The function of air assist fuel injectors is to provide enhanced atomization so that exhaust emissions can be minimized through more complete combustion. Prior designs, while providing better atomization, have failed to maintain accurate fuel spray targeting.
Fuel which wets the intake port impairs both emissions and driveability as the fuel film causes acceleration driving modes to be lean and decelerations to be rich. This problem is aggravated during cold engine conditions as the fuel film thickness is inversely related to port wall temperature. (The first two minutes of the cold engine phase of the emission test accounts for most of the emissions as the catalyst initially has zero conversion efficiency and tailpipe emissions are strongly dependent upon the raw emissions from the engine.)
While there are algorithms which compensate for this rich/lean condition, the finely atomized fuel which hits the port walls is not finely atomized when it flashes off the walls and/or runs down the walls. Thus much of the benefit is lost.
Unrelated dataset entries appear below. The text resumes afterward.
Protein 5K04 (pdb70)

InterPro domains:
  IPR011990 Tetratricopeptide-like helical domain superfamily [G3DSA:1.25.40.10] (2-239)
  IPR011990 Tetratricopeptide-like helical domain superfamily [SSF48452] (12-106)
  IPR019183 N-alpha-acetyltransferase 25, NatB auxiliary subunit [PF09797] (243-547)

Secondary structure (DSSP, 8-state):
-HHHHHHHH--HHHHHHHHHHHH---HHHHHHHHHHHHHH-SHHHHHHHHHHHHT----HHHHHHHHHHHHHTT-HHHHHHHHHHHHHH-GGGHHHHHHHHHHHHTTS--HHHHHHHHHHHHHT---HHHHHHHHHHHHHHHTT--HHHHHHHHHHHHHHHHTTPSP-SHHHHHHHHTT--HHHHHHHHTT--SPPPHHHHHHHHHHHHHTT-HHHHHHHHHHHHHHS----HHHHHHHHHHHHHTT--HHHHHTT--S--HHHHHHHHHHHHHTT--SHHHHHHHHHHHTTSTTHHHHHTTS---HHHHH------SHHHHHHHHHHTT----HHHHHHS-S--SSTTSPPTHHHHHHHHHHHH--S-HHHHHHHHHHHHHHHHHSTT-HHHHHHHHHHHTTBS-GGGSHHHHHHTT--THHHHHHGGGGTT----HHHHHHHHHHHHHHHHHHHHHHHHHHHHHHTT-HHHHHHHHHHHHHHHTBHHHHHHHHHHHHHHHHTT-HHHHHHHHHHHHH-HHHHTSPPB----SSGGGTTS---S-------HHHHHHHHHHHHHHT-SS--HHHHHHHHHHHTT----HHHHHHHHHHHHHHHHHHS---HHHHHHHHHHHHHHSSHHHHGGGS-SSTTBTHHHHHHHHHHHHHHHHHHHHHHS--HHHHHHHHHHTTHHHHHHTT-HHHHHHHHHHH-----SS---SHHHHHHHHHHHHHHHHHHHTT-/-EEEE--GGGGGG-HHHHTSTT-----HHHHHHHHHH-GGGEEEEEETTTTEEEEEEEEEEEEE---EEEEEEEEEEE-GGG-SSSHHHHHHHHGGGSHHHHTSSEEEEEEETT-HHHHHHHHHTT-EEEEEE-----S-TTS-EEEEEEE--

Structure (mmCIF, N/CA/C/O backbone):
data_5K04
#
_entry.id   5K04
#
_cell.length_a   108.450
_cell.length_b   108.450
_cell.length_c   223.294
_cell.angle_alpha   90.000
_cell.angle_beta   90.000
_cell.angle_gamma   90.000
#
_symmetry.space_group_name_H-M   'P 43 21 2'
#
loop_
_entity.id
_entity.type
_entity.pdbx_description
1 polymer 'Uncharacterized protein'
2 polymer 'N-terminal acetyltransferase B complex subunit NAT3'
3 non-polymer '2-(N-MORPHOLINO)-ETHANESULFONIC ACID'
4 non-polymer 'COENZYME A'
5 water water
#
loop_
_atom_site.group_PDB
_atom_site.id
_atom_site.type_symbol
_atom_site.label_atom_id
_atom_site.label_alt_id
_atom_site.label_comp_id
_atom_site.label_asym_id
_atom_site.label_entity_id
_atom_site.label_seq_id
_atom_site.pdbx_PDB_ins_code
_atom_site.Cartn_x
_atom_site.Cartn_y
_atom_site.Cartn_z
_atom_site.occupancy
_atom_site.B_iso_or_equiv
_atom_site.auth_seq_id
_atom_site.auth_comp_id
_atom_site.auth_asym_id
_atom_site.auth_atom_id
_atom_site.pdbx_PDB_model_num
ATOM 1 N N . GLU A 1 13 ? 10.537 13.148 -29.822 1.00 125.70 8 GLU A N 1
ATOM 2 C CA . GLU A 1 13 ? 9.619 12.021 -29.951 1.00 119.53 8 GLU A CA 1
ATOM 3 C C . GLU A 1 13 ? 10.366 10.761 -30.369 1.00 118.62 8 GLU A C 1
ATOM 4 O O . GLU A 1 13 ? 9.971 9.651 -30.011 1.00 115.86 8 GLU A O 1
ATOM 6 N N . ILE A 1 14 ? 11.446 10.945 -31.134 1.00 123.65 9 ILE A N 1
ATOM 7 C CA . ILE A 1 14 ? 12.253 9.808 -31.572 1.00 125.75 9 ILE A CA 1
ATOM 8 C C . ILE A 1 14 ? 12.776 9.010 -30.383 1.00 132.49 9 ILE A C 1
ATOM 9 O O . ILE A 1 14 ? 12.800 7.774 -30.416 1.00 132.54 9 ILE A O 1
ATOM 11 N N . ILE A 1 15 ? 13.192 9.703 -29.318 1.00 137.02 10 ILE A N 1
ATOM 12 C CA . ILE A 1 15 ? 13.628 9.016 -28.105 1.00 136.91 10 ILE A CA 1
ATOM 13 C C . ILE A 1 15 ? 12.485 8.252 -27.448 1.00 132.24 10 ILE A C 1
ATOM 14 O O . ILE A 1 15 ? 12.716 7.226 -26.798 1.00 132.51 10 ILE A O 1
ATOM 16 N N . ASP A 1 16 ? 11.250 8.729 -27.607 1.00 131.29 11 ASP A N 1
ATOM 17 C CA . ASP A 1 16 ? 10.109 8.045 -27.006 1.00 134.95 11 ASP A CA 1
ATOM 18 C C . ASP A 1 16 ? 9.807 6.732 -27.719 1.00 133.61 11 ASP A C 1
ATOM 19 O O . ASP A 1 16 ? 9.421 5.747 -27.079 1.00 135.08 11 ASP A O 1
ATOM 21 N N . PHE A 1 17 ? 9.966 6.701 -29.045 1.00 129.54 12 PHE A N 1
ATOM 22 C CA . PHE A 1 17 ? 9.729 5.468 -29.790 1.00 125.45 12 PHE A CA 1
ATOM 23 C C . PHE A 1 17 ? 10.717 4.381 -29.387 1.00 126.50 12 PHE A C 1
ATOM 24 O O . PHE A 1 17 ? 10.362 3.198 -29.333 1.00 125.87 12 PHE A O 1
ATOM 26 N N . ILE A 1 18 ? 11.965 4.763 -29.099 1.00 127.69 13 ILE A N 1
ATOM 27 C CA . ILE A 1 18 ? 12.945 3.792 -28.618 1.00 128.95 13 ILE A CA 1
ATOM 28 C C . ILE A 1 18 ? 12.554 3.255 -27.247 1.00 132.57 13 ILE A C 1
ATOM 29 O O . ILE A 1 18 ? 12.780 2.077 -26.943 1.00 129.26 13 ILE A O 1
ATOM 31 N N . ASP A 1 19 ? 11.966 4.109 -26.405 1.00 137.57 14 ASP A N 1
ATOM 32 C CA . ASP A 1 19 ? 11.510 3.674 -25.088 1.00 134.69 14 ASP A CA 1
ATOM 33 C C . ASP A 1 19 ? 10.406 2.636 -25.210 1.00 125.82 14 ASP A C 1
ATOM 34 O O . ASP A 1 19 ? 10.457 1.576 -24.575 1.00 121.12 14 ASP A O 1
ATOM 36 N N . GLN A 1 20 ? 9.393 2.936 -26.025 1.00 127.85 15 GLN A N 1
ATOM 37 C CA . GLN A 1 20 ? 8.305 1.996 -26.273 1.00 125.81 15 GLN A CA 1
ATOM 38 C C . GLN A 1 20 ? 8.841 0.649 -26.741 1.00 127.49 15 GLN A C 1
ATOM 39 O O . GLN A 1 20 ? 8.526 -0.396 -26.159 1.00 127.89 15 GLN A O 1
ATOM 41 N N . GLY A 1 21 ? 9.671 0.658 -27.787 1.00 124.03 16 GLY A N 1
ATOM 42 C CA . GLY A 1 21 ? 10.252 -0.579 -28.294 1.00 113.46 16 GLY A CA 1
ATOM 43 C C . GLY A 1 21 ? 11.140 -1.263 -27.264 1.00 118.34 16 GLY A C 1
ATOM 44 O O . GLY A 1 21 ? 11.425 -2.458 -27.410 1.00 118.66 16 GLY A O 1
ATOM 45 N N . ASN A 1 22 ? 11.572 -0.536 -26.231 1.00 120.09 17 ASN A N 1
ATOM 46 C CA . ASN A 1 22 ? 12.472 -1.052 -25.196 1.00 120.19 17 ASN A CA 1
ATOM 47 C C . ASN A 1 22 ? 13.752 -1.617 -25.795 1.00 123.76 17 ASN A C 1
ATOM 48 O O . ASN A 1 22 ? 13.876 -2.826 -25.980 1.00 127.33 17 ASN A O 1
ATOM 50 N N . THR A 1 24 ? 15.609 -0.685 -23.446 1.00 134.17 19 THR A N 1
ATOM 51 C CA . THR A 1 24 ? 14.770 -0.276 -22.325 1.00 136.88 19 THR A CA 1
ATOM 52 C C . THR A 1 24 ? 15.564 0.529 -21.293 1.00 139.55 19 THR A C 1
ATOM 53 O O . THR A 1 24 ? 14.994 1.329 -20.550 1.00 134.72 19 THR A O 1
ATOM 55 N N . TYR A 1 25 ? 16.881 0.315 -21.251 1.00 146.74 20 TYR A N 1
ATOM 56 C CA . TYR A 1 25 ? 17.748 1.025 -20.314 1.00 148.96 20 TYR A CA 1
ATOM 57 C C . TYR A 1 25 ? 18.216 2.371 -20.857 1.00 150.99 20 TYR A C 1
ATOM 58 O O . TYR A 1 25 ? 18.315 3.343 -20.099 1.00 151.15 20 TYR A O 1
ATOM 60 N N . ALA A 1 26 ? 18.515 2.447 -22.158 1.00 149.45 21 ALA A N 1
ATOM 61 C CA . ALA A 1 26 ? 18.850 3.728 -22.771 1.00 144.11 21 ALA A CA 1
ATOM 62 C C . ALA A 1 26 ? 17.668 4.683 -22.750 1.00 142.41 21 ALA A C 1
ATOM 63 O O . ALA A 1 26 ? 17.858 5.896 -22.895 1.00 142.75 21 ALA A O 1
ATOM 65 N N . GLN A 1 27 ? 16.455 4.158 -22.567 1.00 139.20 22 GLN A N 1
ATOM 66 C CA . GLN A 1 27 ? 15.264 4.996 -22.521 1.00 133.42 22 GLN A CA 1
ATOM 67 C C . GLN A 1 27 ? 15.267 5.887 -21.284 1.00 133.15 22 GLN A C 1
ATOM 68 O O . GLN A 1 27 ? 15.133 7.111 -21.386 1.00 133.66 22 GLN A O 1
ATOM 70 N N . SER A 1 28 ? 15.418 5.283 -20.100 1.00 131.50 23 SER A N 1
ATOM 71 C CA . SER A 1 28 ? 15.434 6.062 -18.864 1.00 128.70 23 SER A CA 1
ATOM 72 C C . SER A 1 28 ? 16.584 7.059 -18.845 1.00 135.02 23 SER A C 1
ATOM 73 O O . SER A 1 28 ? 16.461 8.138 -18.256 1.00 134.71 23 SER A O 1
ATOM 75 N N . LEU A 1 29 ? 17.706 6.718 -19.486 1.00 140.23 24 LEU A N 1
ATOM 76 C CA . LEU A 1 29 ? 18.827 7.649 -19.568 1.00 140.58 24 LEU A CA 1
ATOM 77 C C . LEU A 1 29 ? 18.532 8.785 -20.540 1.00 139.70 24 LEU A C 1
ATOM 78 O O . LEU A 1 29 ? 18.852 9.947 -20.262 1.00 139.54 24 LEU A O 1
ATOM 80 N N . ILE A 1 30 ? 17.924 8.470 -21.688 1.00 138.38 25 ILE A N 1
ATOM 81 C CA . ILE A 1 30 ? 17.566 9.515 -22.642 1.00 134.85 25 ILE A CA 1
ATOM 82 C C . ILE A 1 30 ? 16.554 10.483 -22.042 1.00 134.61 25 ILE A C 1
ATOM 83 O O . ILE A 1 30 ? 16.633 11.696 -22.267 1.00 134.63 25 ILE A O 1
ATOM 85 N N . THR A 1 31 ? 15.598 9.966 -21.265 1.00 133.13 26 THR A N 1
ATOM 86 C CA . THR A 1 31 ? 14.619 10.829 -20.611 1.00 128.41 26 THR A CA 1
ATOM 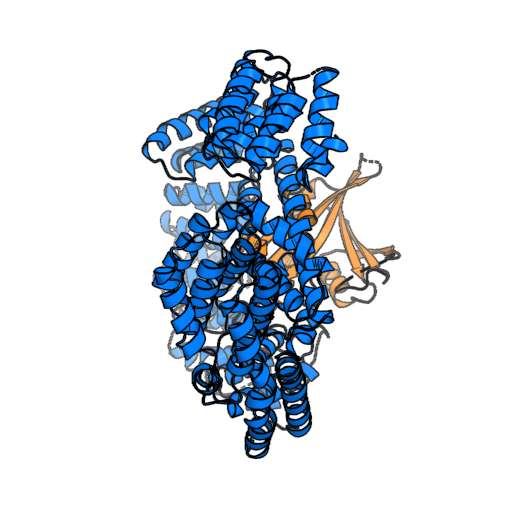87 C C . THR A 1 31 ? 15.233 11.562 -19.428 1.00 131.20 26 THR A C 1
ATOM 88 O O . THR A 1 31 ? 14.881 12.717 -19.161 1.00 128.00 26 THR A O 1
ATOM 90 N N . LYS A 1 32 ? 16.153 10.909 -18.709 1.00 136.06 27 LYS A N 1
ATOM 91 C CA . LYS A 1 32 ? 16.860 11.584 -17.625 1.00 130.66 27 LYS A CA 1
ATOM 92 C C . LYS A 1 32 ? 17.670 12.759 -18.155 1.00 131.61 27 LYS A C 1
ATOM 93 O O . LYS A 1 32 ? 17.805 13.787 -17.482 1.00 128.05 27 LYS A O 1
ATOM 95 N N . LYS A 1 33 ? 18.200 12.630 -19.372 1.00 137.01 28 LYS A N 1
ATOM 96 C CA . LYS A 1 33 ? 18.938 13.718 -19.999 1.00 142.64 28 LYS A CA 1
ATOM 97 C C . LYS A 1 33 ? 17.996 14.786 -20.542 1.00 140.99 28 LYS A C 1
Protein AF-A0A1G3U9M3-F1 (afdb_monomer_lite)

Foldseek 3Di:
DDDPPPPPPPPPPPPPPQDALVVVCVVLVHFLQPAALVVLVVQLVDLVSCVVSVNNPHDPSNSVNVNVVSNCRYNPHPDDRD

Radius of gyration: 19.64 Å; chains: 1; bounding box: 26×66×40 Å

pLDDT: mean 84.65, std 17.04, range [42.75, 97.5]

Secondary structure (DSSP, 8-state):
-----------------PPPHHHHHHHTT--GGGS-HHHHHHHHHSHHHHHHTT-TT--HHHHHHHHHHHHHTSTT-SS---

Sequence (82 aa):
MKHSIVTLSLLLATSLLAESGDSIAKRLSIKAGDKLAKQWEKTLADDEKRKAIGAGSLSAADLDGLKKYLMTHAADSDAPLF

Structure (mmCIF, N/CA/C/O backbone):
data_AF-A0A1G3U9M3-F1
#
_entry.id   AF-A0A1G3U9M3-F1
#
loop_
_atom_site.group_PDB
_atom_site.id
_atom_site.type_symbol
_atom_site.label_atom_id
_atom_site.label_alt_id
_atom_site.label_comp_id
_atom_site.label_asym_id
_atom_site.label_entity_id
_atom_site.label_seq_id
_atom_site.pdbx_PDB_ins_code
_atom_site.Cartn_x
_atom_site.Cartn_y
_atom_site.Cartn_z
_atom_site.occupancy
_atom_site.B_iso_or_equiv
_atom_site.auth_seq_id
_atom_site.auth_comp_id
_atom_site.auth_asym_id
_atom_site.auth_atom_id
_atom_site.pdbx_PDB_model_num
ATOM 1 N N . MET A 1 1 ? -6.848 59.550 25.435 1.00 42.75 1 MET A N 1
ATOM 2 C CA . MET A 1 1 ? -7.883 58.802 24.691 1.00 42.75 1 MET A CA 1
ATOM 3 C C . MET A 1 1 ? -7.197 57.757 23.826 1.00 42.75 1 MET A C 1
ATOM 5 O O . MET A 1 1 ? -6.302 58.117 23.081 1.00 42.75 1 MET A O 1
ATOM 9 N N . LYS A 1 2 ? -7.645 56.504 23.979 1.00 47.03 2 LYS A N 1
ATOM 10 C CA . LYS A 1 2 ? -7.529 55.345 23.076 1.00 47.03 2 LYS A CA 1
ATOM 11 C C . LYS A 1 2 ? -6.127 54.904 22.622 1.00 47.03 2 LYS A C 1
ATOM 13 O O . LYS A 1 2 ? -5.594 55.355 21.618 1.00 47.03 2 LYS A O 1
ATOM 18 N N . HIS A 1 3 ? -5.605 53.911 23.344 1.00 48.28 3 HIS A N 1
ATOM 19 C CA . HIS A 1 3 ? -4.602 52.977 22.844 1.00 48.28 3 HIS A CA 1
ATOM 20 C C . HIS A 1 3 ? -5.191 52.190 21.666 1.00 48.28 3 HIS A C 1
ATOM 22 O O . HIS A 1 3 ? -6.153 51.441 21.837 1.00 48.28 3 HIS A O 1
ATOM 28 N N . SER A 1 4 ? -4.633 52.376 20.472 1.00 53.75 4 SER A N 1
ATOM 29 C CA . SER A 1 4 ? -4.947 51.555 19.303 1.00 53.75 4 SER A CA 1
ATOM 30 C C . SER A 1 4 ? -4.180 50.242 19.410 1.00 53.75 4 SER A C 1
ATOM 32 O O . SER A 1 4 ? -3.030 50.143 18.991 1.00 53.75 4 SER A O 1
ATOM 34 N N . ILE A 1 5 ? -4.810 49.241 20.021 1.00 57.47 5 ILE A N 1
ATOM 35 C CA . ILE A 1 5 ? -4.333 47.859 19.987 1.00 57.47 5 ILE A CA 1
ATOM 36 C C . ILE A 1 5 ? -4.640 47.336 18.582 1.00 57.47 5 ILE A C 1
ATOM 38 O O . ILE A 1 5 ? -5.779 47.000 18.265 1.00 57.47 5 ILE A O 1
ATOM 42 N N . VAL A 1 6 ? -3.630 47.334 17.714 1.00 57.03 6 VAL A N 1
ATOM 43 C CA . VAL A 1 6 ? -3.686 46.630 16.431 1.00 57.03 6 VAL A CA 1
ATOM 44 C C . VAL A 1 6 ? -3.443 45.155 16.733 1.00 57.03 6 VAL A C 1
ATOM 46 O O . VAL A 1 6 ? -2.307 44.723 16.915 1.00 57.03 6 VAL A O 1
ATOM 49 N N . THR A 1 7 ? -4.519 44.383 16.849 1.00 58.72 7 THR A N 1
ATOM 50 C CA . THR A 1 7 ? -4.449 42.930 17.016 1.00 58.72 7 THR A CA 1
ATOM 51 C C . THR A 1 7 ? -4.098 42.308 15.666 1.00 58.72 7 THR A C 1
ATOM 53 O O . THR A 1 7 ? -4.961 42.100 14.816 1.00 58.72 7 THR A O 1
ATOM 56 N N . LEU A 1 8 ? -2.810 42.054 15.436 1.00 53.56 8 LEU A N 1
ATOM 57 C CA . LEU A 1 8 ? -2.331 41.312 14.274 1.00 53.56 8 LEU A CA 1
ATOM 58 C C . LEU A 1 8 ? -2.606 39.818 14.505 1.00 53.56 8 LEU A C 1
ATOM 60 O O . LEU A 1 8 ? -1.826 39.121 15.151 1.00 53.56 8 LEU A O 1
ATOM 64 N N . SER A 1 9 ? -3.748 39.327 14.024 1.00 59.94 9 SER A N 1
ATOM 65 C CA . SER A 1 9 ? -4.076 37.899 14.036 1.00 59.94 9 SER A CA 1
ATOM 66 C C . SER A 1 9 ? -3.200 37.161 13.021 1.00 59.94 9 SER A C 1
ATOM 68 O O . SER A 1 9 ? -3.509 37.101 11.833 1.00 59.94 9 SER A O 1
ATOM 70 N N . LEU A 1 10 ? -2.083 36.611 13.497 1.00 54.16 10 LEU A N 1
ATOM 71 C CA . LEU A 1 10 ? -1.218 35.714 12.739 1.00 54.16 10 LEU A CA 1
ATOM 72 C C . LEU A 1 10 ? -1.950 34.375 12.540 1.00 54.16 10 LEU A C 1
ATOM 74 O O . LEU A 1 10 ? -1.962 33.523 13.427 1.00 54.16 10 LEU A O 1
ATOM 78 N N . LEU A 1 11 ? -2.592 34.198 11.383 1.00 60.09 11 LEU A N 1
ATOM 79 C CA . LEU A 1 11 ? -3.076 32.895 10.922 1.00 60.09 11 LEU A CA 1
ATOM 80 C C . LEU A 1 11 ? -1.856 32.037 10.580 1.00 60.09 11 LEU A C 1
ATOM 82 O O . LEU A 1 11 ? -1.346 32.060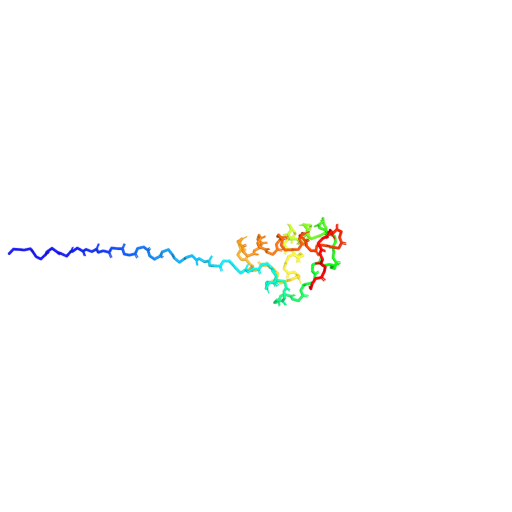 9.461 1.00 60.09 11 LEU A O 1
ATOM 86 N N . LEU A 1 12 ? -1.360 31.308 11.578 1.00 56.25 12 LEU A N 1
ATOM 87 C CA . LEU A 1 12 ? -0.351 30.278 11.391 1.00 56.25 12 LEU A CA 1
ATOM 88 C C . LEU A 1 12 ? -1.023 29.118 10.643 1.00 56.25 12 LEU A C 1
ATOM 90 O O . LEU A 1 12 ? -1.612 28.225 11.247 1.00 56.25 12 LEU A O 1
ATOM 94 N N . ALA A 1 13 ? -0.993 29.165 9.311 1.00 59.19 13 ALA A N 1
ATOM 95 C CA . ALA A 1 13 ? -1.296 28.008 8.489 1.00 59.19 13 ALA A CA 1
ATOM 96 C C . ALA A 1 13 ? -0.200 26.976 8.767 1.00 59.19 13 ALA A C 1
ATOM 98 O O . ALA A 1 13 ? 0.872 27.011 8.167 1.00 59.19 13 ALA A O 1
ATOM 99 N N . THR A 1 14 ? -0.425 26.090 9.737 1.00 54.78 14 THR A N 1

Known air assist fuel injectors for distributing fuel from a fuel injection valve in the vicinity of an intake port to two intake valves in a combustion chamber utilize a sleeve nozzle having fuel flow separating holes provided on the fuel injection downstream side of a fuel injection port means to separate a spray of fuel jetted from the fuel injection port means into flows in a plurality of different directions. The sleeve nozzle also has a plurality of slit-like air holes for jetting assist air in a band-like manner such that the assist air impinges against fuel sprays separately jetted from the fuel flow separating holes from the opposite sides of the fuel sprays. With this arrangement, flat jets of air impinge obliquely against the jetted fuel. With such an arrangement, the fuel cannot be directly targeted as a well defined spray.